According to a healthcare industry analyst and the California insurance commissioner, the Department of Health and Human Services has no legal authority to exempt agent commissions from the MLR, as the resolution suggests.

Ira Loss, a healthcare analyst at Washington Analysis, which advises institutional investors and hedge funds, said the change would need Congressional action because the statutory definition of MLR does not allow those commissions to be exempt.

In a statement after the vote, Dave Jones, the California commissioner, saying HHS “lacks the authority to take to take action,” and that it would require Congress to make changes to the federal law to modify the MLR standard as laid out by PPACA. Doing so, Jones noted, would increase the cost of health insurance.
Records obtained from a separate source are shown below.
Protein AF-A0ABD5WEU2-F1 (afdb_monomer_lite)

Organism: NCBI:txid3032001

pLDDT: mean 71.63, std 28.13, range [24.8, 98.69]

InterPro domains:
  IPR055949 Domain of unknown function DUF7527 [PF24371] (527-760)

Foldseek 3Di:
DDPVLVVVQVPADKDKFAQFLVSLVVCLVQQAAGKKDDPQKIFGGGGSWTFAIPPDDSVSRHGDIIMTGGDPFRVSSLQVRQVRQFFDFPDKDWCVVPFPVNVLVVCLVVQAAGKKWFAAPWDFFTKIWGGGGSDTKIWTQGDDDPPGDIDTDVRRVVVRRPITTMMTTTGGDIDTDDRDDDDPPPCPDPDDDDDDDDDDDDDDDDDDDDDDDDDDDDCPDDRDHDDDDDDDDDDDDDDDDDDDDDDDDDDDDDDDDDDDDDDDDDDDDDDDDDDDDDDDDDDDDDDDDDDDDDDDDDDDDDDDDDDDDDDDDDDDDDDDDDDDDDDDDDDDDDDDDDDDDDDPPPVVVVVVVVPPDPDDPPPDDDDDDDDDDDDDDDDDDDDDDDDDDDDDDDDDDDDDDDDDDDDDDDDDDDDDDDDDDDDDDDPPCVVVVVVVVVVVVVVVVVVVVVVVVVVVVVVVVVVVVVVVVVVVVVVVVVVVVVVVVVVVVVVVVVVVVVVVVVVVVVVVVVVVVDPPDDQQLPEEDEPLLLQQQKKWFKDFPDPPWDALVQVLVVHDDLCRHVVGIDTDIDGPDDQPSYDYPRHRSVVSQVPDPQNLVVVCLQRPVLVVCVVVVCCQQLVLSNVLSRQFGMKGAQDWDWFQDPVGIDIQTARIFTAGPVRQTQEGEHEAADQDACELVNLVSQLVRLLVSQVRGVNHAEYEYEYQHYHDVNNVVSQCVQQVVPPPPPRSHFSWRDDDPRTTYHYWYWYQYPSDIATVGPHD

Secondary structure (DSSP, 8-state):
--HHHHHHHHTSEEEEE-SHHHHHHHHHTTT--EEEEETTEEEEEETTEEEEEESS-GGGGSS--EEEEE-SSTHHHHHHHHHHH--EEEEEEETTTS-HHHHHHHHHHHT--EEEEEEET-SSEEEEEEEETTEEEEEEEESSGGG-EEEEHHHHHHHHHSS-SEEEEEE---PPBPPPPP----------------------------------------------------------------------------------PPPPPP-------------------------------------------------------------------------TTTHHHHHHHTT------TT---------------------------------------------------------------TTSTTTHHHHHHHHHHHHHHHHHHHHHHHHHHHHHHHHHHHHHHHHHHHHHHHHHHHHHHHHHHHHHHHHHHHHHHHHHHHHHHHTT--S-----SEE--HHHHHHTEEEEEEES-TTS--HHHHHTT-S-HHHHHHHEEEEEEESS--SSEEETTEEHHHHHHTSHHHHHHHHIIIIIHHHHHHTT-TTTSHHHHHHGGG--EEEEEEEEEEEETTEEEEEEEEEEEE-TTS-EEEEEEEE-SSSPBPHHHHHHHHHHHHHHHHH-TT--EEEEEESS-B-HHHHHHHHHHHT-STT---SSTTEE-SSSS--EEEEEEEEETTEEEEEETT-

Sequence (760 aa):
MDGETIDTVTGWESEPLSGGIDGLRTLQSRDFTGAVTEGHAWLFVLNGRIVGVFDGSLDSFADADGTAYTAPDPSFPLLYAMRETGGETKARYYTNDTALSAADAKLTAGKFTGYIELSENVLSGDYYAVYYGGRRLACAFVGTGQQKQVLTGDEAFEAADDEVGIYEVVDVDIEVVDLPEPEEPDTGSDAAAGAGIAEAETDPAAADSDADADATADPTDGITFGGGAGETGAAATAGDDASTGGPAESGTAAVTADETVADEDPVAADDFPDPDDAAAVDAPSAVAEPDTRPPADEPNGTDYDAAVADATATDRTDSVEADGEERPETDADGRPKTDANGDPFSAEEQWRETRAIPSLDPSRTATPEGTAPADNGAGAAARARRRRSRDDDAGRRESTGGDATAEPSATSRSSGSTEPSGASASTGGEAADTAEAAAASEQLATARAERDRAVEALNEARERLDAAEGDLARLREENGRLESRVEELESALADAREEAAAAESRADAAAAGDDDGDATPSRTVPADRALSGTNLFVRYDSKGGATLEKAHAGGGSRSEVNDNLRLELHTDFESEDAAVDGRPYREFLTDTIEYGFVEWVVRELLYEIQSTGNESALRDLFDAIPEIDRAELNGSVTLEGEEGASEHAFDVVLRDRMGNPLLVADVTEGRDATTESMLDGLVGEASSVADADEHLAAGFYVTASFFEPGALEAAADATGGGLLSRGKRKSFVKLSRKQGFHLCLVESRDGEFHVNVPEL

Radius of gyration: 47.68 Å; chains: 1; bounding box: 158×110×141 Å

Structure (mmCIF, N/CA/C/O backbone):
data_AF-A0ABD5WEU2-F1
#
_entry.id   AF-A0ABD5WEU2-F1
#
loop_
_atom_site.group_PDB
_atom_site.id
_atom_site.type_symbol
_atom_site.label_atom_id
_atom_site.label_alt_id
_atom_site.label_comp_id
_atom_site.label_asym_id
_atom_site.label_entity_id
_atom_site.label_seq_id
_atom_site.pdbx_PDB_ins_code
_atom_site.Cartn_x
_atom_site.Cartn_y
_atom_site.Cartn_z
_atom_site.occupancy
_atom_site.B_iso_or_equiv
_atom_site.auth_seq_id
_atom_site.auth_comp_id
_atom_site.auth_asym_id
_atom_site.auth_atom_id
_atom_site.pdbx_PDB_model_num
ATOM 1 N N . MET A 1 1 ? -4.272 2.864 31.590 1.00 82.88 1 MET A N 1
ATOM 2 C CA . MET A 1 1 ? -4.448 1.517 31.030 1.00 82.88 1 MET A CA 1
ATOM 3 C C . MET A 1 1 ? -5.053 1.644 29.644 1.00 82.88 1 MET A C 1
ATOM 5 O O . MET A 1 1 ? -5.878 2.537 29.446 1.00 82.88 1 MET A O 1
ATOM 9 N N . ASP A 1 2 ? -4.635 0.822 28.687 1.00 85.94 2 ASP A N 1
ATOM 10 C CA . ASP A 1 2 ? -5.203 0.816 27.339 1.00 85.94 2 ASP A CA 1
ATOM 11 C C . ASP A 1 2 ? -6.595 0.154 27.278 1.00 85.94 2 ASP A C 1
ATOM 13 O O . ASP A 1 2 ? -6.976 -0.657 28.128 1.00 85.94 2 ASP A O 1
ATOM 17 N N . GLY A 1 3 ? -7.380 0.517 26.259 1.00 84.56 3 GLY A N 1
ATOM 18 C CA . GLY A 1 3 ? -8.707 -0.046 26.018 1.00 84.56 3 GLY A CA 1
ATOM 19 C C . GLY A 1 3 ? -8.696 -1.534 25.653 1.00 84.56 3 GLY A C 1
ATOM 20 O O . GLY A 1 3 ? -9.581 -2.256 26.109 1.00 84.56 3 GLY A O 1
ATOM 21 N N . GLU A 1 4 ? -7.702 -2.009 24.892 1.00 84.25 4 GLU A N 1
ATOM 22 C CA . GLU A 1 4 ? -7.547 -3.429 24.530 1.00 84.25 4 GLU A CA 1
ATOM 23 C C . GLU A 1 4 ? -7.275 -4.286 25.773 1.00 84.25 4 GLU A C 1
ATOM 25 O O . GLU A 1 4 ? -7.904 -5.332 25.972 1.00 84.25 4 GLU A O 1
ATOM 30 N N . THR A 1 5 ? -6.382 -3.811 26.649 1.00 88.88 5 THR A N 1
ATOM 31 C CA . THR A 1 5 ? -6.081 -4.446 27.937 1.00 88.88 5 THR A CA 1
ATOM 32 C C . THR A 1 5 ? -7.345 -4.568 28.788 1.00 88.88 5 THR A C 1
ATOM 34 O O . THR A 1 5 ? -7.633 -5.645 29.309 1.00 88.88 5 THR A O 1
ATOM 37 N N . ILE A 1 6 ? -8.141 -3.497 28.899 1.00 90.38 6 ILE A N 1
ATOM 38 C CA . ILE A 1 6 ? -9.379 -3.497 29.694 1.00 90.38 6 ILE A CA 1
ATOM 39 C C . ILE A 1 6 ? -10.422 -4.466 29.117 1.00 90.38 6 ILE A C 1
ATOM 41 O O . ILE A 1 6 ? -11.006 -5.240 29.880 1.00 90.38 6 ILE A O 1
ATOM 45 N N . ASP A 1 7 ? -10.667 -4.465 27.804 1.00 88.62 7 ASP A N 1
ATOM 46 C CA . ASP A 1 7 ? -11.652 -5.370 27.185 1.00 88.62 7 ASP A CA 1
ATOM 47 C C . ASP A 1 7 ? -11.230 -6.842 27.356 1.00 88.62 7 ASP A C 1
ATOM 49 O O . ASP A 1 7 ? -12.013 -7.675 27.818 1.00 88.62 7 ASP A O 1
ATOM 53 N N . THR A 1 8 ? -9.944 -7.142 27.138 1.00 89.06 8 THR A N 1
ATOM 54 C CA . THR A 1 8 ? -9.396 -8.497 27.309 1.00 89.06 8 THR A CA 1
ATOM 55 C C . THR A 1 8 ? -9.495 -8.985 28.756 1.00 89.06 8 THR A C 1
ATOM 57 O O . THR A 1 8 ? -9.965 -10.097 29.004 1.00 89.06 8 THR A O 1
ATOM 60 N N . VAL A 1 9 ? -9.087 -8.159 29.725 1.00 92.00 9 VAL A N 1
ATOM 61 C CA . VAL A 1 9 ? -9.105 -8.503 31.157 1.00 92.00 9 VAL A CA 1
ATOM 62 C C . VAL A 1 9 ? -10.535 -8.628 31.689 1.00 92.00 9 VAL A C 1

And, in statements in September on the issue, Steve Larsen, director of the Center for Consumer Information and Insurance Oversight said that he believed insurance companies are taking advantage of the MLR to do what they wanted to do anyway: cut producer commissions.
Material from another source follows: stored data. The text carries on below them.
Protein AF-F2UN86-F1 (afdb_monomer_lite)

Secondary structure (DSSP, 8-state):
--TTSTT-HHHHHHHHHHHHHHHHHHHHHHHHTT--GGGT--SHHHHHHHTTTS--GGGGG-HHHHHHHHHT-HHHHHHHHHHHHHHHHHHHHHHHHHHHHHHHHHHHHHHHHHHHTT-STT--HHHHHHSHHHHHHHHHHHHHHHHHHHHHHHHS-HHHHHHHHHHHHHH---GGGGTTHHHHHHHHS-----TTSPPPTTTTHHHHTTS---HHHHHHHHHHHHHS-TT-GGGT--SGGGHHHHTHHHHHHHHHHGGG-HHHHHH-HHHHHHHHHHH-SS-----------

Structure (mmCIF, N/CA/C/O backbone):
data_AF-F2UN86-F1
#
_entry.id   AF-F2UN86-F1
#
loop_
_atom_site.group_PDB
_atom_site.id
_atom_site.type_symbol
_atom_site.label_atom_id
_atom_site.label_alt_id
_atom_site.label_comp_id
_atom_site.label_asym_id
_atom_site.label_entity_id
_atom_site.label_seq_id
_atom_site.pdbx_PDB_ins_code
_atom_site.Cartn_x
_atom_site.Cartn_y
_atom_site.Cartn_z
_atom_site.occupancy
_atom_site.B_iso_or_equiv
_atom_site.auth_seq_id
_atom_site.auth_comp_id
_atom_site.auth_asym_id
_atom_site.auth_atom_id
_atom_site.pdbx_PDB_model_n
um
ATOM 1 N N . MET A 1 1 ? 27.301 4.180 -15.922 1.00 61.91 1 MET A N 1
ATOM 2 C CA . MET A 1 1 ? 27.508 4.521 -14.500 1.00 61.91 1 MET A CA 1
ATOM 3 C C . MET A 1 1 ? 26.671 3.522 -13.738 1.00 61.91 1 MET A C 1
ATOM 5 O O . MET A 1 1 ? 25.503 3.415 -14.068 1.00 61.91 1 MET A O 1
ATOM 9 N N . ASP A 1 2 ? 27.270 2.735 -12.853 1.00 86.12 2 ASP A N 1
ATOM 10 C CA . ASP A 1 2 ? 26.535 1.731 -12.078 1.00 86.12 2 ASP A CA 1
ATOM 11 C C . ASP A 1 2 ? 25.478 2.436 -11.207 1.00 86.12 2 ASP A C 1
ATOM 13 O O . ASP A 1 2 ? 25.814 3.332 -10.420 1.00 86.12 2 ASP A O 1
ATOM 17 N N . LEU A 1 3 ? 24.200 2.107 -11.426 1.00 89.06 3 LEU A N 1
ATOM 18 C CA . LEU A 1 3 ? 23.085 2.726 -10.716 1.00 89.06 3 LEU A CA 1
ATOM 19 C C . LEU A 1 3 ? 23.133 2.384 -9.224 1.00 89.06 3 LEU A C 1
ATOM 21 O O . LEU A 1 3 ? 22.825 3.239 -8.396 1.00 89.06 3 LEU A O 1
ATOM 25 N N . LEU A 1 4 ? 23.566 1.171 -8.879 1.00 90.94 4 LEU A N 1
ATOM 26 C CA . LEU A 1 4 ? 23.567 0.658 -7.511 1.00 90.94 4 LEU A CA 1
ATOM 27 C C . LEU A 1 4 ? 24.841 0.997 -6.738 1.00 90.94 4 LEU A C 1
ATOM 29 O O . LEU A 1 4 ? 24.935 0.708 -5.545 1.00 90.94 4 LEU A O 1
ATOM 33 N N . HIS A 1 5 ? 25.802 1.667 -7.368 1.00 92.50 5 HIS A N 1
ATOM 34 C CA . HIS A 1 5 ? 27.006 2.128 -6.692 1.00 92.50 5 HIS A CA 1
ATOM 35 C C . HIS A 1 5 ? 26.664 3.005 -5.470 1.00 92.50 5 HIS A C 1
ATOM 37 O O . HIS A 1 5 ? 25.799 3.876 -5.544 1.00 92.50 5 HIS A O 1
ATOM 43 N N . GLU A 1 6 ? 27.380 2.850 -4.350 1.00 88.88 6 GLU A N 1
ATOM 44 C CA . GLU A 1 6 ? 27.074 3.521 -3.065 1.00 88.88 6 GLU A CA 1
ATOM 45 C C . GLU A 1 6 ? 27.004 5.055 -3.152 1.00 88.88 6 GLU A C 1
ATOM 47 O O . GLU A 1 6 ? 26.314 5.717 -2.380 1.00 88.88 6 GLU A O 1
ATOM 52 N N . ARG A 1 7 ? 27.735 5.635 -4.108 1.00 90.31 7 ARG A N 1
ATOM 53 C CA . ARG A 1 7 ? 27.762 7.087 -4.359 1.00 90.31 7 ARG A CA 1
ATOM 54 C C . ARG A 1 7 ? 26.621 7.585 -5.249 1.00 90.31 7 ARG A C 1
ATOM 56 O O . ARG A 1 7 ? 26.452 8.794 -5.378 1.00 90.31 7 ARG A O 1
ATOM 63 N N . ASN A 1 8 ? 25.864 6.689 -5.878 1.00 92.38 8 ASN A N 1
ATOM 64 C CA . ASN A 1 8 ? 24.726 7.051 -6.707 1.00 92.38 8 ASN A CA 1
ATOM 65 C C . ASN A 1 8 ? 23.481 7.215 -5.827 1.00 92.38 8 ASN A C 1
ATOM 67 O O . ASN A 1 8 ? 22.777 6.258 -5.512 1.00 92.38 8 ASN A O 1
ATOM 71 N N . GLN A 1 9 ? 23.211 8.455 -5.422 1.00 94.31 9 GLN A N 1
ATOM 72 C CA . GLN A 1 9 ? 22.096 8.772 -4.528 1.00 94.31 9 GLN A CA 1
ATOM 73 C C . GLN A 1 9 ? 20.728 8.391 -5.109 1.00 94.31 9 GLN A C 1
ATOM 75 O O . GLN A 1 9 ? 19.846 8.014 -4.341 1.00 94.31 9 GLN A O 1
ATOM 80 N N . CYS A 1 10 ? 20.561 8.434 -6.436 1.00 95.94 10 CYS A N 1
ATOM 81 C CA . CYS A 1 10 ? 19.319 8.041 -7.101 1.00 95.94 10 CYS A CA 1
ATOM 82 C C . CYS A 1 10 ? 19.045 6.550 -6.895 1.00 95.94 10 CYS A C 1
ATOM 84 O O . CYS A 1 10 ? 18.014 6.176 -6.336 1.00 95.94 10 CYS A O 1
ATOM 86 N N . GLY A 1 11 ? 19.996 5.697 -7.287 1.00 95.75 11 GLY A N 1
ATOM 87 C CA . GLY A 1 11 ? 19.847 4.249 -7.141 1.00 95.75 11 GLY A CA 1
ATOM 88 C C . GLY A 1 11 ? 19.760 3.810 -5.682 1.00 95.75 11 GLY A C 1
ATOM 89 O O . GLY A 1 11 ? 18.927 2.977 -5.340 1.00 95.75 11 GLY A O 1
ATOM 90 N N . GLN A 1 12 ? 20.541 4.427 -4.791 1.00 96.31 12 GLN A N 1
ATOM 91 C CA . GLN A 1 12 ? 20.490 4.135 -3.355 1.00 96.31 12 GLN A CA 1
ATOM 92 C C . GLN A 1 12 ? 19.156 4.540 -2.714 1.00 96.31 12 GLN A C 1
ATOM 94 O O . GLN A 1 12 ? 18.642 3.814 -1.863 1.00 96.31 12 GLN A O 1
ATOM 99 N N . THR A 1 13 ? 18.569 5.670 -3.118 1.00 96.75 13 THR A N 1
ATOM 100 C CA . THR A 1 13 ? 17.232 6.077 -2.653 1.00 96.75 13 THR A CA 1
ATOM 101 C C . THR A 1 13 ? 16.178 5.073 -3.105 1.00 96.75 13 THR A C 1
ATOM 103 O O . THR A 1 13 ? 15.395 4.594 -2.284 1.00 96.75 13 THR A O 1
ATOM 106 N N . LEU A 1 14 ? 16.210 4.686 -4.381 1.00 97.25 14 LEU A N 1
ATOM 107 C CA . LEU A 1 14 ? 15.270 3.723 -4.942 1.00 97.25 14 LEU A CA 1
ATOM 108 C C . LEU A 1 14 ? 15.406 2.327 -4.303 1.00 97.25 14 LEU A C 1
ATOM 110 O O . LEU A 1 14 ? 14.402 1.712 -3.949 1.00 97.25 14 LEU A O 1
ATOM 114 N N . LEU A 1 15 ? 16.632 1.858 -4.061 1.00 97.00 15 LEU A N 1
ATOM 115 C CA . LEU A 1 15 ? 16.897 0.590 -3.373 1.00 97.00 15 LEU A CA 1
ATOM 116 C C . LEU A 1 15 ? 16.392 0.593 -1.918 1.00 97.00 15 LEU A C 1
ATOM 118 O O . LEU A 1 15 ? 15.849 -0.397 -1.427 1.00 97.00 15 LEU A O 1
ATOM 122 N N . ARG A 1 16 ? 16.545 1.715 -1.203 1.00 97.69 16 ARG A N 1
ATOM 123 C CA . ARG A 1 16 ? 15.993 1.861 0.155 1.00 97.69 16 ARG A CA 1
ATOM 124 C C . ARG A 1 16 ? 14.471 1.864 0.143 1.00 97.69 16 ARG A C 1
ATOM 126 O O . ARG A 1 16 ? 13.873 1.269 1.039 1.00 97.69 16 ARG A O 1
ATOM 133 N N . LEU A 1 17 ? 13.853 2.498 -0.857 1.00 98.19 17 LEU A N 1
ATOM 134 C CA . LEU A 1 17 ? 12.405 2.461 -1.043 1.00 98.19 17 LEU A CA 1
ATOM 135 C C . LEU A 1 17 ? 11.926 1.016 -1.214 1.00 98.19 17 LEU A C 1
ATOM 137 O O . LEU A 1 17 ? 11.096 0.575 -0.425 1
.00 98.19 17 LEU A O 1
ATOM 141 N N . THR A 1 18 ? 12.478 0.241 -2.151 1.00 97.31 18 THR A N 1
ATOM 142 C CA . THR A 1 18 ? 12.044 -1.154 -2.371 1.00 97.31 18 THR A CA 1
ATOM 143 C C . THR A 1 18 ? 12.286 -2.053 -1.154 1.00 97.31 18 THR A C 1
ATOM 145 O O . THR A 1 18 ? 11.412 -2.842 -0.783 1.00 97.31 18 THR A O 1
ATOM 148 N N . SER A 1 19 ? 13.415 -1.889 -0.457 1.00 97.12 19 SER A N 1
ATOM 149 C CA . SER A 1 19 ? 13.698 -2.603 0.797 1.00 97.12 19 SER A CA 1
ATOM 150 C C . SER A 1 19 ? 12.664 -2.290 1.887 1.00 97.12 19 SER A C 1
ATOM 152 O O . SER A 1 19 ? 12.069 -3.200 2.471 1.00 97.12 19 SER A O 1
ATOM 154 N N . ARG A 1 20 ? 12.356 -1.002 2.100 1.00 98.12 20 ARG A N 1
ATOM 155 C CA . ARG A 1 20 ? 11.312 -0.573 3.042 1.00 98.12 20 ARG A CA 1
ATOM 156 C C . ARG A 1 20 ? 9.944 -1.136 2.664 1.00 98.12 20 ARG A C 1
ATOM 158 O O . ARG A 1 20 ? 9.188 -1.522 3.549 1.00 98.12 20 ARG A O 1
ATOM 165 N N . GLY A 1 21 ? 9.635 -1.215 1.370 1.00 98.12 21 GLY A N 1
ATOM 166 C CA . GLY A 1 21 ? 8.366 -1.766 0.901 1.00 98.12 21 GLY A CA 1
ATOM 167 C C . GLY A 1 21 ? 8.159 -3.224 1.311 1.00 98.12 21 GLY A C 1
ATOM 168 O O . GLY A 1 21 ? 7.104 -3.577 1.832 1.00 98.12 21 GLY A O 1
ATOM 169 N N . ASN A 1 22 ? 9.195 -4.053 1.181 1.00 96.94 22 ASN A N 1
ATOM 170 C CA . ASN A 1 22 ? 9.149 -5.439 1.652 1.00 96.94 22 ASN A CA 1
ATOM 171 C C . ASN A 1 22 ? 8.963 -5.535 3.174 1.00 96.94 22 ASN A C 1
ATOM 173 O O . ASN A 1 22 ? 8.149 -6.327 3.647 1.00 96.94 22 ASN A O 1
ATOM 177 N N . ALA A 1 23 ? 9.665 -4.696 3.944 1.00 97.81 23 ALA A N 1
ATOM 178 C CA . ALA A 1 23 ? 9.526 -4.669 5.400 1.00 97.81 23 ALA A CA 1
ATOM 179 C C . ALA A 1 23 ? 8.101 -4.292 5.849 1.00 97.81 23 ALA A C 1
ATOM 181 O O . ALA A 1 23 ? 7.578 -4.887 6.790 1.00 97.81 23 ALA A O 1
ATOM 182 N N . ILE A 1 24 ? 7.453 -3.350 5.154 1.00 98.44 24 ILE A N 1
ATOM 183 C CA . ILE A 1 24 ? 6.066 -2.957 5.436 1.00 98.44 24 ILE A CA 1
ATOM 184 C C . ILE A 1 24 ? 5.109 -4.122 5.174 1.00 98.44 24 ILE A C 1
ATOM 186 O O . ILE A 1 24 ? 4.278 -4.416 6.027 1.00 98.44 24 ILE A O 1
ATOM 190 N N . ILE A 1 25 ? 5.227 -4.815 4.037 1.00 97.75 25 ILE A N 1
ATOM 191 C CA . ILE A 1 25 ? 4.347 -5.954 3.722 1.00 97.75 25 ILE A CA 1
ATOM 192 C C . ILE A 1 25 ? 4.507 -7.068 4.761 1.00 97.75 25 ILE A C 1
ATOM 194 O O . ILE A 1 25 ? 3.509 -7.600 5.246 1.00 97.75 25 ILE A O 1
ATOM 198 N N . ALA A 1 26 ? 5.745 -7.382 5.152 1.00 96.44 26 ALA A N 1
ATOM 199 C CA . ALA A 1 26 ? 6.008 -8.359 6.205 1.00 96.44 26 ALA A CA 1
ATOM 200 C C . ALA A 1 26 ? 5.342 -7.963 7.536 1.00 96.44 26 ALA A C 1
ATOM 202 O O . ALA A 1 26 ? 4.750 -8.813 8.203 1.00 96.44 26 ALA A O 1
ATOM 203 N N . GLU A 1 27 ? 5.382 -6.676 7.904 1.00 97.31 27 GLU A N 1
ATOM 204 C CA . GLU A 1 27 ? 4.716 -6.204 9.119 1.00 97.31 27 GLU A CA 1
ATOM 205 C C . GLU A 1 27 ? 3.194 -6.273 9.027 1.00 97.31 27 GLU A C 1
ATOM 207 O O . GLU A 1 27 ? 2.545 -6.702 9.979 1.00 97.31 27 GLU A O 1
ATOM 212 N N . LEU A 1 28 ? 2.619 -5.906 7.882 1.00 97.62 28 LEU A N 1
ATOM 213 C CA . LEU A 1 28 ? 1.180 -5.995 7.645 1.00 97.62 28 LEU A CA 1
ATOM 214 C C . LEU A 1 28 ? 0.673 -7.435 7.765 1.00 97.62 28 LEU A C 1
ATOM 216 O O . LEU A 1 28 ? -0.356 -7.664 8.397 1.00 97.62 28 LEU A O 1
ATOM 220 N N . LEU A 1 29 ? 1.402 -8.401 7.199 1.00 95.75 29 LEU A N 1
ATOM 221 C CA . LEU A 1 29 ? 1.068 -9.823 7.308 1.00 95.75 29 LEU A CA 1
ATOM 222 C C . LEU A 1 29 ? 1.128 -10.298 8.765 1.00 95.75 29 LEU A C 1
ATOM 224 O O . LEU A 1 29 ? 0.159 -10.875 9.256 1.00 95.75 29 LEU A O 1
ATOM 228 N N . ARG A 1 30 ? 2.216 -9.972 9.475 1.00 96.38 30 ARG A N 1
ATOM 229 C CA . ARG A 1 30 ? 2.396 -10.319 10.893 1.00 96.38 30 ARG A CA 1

Larsen made these comments in testimony before the House Energy and Commerce Subcommittee on Health.

He said requiring health plans to spend at least 80% of premiums on medical care costs “is a boon to consumers.”  He also cited studies from the U.S. Government Accountability Office and others indicating evidence of a reduced growth in insurance premiums.

Industry officials said the key impact, if any, of the resolution would be on congressional action. The E&C panel is considering two related bills, H.R. 1206, which would exclude producer compensation from medical loss ratio calculations and H.R. 2077, which would repeal the MLR entirely.

H.R. 1206, sponsored by Rep. Mike Rogers, R-Mich., and John Barrow, D-Ga., has strong support. But it has been mired for months in the House.

According to officials of the National Association of Insurance and Financial Advisors, the bill has passed no House committees but now has 139 co-sponsors.

In statements on its website placed earlier this year, NAIFA officials said that H.R. 1206 would likely pass the House, but is unlikely to pass the Senate any time soon.

That was made even more clear late yesterday when Sen. Jay Rockefeller, D-W.Va. and chairman of the Senate Commerce Committee, said in reaction to the NAIC vote that he had sent a letter to Kevin McCarty, primary sponsor of the resolution, Florida insurance commissioner and incoming NAIC president.

“I am disappointed that a small majority of insurance commissioners have lined up with special interests today rather than consumers,” Rockefeller said.

Rockefeller was a key driver behind including the MLR provision in the Patient Protection and Affordable Care Act, is a strong supporter and a senior Democratic senator.

He said that, “I find it hard to believe that the NAIC endorsed allowing the health insurance companies to keep this rebate money as profit and am hopeful this new effort to undermine consumer protections will not be any more successful than earlier efforts,” Rockefeller said.

Rockefeller said the NAIC’s own analysis showed that the exemption for agents and brokers fees will cost American consumers more than $1 billion in rebates they are due to receive in the Spring of 2012.

“This decision puts corporations ahead of consumers – taking money out of the pockets of consumers and putting it in the hands of greedy insurers,” he said. 

Rockefeller also said that, “Millions of individuals and small business owners are already paying too much for their health insurance; getting them some much needed relief should be our top priority.